Started Sep 13, 2012 | Discussions thread
Draek Senior Member • Posts: 2,028
Re: No Sony SLRs any more, ever.

jerome_munich wrote:

What I never understood is why so many Sony users rejoice at the disparition of the OVF.

Probably because we don't.

OVF users don't ask that Sony abandons the SLT system, it is only EVF users who insist that the OVF must go and will disappear in the future.

No, we don't. We merely state that it will , not that it must . It's the same as with cheap compact cameras: between smartphones and premium compacts, their life is pretty much at an end and it'd surprise me if they were still being made 5, 7 years from now. Do I have something against cheap compacts? not at all, in fact I rather like them myself, but that won't make its future any brighter. Sucks to be us.
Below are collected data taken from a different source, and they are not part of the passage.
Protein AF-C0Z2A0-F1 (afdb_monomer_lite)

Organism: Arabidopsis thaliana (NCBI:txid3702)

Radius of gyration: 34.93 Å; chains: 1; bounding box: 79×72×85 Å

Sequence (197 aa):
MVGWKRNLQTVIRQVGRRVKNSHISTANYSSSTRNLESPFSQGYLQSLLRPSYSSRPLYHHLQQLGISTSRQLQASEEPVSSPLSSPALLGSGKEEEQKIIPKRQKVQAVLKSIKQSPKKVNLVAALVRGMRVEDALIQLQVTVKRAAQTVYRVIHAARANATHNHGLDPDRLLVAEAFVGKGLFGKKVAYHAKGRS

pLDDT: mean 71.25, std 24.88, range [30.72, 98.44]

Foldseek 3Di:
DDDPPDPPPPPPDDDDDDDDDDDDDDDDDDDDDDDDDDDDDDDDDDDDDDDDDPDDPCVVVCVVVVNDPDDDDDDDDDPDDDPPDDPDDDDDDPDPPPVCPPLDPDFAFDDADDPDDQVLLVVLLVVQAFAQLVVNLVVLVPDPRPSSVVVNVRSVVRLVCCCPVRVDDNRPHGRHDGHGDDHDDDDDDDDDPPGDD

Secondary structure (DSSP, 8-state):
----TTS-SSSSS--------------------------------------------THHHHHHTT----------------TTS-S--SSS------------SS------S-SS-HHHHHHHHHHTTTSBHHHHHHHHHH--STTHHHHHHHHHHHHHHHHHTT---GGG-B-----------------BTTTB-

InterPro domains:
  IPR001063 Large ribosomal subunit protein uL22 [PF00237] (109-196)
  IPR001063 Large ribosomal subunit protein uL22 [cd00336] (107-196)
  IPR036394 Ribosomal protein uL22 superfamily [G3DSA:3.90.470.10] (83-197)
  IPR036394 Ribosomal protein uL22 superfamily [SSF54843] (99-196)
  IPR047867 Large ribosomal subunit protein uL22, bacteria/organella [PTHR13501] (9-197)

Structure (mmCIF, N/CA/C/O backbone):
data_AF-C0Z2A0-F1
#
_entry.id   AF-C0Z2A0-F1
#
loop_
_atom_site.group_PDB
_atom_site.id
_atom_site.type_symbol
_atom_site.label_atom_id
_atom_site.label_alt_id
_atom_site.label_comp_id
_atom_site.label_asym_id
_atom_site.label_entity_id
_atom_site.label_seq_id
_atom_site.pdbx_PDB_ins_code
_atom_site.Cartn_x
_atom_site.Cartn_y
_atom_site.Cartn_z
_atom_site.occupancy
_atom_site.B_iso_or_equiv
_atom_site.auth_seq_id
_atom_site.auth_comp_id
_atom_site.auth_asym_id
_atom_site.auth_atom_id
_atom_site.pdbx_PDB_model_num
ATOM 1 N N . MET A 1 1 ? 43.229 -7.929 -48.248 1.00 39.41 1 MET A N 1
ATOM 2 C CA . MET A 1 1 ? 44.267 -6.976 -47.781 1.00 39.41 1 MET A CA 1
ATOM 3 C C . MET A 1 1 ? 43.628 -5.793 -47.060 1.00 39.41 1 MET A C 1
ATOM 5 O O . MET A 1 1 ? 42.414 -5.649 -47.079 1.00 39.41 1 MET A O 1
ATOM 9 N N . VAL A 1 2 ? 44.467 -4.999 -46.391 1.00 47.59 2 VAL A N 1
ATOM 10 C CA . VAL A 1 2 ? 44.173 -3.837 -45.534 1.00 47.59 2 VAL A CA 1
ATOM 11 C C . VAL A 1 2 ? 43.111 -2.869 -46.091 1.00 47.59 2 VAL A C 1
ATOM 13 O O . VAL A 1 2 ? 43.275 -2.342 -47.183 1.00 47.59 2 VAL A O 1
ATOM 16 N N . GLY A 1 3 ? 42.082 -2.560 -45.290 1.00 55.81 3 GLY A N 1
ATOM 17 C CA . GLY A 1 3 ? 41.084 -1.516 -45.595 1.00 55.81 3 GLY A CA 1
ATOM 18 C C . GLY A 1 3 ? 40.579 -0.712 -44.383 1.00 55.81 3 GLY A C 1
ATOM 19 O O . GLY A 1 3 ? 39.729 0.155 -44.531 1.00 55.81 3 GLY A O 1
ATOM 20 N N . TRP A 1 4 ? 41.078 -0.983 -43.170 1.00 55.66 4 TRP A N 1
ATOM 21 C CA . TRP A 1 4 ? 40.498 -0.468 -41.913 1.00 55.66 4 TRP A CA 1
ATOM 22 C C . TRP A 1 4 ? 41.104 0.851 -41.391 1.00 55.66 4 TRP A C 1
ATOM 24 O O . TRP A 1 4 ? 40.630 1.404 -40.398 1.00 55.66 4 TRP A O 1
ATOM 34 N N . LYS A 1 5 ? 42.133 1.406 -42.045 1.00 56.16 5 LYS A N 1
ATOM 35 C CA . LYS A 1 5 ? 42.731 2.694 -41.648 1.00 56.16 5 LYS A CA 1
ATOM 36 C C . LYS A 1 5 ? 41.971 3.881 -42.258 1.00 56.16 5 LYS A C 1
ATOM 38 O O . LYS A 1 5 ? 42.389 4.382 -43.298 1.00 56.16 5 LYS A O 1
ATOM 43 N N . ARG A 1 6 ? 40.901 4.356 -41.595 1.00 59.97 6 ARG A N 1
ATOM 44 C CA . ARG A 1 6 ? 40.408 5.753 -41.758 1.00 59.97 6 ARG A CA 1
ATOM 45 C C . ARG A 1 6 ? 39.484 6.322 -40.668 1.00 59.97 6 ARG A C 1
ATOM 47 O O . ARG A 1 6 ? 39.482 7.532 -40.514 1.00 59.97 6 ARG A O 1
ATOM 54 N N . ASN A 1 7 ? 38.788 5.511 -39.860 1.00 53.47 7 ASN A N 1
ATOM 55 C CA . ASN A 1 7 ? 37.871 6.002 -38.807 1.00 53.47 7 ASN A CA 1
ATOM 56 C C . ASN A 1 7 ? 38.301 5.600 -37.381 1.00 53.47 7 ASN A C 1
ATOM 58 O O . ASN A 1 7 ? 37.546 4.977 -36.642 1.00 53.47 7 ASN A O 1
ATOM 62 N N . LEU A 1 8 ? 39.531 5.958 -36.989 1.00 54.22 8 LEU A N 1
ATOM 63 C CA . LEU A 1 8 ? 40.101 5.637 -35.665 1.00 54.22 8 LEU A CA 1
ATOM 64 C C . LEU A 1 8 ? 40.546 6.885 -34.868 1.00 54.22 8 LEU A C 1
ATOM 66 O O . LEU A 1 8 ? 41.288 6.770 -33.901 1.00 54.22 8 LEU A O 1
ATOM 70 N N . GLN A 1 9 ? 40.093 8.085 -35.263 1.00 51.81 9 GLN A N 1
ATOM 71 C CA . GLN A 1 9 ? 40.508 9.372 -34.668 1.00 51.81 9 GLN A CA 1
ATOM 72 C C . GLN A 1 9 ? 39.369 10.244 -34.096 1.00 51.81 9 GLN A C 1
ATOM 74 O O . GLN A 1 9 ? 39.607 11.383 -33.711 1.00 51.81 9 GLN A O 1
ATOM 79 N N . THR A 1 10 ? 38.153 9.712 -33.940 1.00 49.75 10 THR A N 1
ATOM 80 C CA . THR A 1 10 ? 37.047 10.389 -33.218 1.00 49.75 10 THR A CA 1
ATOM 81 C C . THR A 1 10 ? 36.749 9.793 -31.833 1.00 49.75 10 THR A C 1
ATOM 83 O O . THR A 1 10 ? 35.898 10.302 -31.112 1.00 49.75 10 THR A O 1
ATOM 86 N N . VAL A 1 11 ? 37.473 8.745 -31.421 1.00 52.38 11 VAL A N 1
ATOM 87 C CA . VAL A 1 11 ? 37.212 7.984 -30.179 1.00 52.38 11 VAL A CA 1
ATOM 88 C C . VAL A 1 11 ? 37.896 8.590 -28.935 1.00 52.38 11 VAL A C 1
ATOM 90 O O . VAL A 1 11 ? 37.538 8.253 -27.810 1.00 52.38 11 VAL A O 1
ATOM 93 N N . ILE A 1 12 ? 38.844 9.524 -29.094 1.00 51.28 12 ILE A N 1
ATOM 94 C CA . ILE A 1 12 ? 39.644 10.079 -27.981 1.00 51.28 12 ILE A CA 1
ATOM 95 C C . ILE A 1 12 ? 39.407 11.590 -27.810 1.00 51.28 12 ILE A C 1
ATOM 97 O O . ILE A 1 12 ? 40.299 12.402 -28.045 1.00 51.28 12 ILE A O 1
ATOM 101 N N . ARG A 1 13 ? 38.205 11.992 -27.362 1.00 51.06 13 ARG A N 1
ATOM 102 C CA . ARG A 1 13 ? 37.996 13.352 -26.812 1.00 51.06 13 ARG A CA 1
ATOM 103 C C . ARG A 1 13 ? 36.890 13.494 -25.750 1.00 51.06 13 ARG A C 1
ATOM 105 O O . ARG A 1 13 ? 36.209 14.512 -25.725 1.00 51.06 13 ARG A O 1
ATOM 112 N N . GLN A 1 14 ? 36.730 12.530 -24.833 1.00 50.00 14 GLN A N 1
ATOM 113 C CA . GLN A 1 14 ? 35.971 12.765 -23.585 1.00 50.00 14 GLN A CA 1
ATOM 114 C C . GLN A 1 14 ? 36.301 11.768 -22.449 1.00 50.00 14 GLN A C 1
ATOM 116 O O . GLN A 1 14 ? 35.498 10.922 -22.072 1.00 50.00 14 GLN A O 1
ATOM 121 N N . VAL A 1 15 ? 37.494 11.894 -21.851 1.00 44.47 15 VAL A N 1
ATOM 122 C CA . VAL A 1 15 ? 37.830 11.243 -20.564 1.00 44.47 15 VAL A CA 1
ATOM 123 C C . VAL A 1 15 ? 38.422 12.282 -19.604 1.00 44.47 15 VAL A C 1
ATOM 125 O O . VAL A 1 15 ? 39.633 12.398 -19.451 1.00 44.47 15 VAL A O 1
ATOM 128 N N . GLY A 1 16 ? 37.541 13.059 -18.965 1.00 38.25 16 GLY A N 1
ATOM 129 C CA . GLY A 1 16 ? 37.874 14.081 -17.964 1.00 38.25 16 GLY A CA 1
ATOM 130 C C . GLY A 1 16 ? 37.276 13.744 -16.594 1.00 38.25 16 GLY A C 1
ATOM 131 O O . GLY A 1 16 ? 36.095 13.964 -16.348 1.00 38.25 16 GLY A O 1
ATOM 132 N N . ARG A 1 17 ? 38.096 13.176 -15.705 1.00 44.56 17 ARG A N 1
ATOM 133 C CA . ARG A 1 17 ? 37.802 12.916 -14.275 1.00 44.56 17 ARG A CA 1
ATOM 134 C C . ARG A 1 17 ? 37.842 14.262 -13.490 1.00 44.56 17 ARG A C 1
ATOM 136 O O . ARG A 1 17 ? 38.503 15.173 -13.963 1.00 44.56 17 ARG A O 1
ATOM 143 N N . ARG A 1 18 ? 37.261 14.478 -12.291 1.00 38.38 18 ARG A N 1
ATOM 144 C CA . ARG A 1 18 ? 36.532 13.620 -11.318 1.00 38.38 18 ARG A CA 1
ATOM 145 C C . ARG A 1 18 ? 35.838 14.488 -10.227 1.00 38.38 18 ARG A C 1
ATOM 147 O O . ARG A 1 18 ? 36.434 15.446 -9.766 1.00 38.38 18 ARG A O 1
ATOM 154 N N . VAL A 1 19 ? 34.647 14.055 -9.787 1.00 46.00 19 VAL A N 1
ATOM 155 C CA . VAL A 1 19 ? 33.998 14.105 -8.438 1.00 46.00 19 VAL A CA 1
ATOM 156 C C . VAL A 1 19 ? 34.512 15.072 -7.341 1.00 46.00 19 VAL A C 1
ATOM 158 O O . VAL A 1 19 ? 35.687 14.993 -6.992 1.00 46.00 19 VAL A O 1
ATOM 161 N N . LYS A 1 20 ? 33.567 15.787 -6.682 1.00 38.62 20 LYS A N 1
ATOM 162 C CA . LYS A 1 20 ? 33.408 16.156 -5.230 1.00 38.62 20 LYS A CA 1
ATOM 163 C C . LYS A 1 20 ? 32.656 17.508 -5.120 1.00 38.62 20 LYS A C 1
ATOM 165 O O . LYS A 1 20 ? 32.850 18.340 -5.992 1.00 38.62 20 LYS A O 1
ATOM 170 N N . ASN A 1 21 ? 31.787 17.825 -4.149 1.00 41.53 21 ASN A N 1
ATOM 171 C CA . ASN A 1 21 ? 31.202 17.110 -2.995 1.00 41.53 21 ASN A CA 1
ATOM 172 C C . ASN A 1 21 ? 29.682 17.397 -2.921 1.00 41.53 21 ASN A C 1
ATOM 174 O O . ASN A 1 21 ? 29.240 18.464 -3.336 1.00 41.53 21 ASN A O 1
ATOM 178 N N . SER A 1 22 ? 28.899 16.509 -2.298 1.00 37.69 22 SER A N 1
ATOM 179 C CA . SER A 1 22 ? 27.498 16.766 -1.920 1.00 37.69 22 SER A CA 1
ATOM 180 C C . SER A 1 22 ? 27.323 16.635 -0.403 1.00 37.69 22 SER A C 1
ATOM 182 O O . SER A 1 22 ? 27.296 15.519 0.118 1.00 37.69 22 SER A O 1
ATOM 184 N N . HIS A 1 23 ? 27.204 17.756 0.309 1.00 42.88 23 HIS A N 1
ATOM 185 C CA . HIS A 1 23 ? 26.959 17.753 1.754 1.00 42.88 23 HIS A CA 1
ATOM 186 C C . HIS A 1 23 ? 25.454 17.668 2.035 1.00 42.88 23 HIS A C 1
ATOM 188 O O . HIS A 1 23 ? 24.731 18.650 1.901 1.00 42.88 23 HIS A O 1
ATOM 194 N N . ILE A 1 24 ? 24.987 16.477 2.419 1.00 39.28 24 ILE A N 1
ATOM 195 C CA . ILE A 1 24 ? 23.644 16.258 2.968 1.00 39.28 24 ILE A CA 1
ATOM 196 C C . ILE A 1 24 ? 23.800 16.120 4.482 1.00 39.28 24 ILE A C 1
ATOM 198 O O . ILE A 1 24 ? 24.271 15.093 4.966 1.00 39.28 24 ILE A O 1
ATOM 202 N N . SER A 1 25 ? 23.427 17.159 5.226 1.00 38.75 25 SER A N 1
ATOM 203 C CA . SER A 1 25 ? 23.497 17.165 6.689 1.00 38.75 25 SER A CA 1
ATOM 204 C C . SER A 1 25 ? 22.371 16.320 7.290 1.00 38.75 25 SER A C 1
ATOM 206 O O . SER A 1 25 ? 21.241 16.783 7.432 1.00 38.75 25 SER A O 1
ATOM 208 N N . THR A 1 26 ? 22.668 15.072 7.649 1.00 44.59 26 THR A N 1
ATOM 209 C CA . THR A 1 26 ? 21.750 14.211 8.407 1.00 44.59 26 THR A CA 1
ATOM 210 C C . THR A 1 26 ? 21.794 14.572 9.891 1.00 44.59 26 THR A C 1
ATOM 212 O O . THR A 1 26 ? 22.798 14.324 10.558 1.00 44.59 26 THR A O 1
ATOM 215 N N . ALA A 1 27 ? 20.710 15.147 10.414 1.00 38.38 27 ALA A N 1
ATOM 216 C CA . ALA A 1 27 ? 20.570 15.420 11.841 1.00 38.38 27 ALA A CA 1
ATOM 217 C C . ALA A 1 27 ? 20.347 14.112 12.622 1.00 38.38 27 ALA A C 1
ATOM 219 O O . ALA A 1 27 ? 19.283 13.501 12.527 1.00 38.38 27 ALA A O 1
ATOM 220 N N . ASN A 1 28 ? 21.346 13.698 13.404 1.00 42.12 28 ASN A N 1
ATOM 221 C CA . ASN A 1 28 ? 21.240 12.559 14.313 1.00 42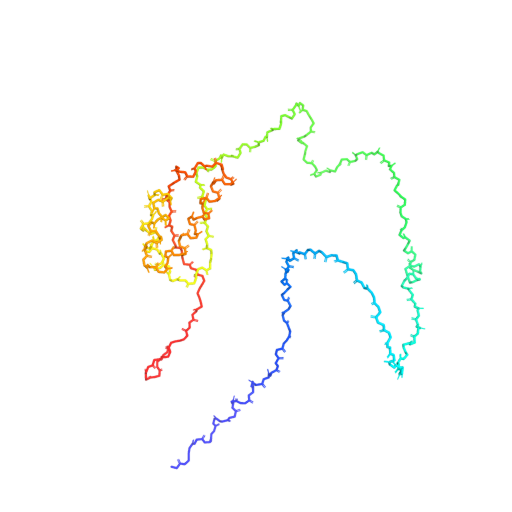.12 28 ASN A CA 1
ATOM 222 C C . ASN A 1 28 ? 20.837 13.046 15.710 1.00 42.12 28 ASN A C 1
ATOM 224 O O . ASN A 1 28 ? 21.658 13.608 16.434 1.00 42.12 28 ASN A O 1
ATOM 228 N N . TYR A 1 29 ? 19.589 12.796 16.103 1.00 39.47 29 TYR A N 1
ATOM 229 C CA . TYR A 1 29 ? 19.156 12.934 17.493 1.00 39.47 29 TYR A CA 1
ATOM 230 C C . TYR A 1 29 ? 19.513 11.656 18.262 1.00 39.47 29 TYR A C 1
ATOM 232 O O . TYR A 1 29 ? 18.881 10.623 18.055 1.00 39.47 29 TYR A O 1
ATOM 240 N N . SER A 1 30 ? 20.497 11.739 19.161 1.00 34.50 30 SER A N 1
ATOM 241 C CA . SER A 1 30 ? 20.873 10.649 20.073 1.00 34.50 30 SER A CA 1
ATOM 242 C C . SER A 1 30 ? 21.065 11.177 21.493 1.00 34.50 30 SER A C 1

From the answers in this thread, it seems that we have more hindsight in the psychology of the average Sony forum user: most of the pro-EVF answers came with the argument that "EVF is the future" or went even further by stating that all other manufacturers will have to go EVF in the near future. We also had some comparison between the phasing out of film and the phasing out of the OVF. So it seems that these users have some emotional, irrational, investment in the idea that they have a "more modern" system and that their brand of choice leads future developments. With that attitude, of course the OVF needs to disappear for Sony to "win": any brand keeping the OVF in the future will disprove the theory that the EVF will displace the OVF in the future.

Yeah, leave psychology to the psychologists. Again, it's simply that it's dying and thus EVFs are the future; not that it should but that it is . And such comments are only in response to people "waiting" for when "Sony sees the light" and finally offers a SLR camera with a TTL OVF again instead of learning to use an EVF properly, when the trend for the industry in general and Sony in specific says that this "wait" won't ever come to an end.

Sure, Sony could keep both lines alive into the future. Sony could also give away the cameras for free and try to make a profit on lenses, but much as with the previous idea, that they could doesn't mean it's an economically-viable strategy; check out how much the price rises in the D800 and K5-II just by removing the AA filter, then imagine the premium you'd have to pay to get an entirely different mirror mechanism, a pentaprism and the rest of the TTL-related gadgetry in there. Do you really want to pay 5Dm3 prices for a Sony A710, or 1DX prices for an A910? thought so.

Only the future will tell what really happens, but Nikon did not announce an EVF camera this year and Canon also seems firmly committed to the flapping mirror. An educated prediction would just appear to be that, in the next 3 to 5 years, only Sony will pursue the SLT route with the competition still producing traditional SLRs. How the market will respond to that remains to be seen, of course.

Only Sony, and Olympus, and Panasonic, and Samsung, and wait, Sony again, and Fuji, and... well, yeah. Hell, even Pentax has made some tentative steps by removing the OVF in the K-01, and God knows they're some of the most traditionalist camera makers in existence (video? hahaha! what's that?). You might say "but mirrorless are an entirely different market!", but the only thing separating them is the same thing separating SLTs from SLRs: the different framing system. In everything else, they're only as different as any two SLRs are between themselves.

Well, there's also focusing systems, the main reason SLRs have thrived until now, but even that's been changing since this generation of cameras.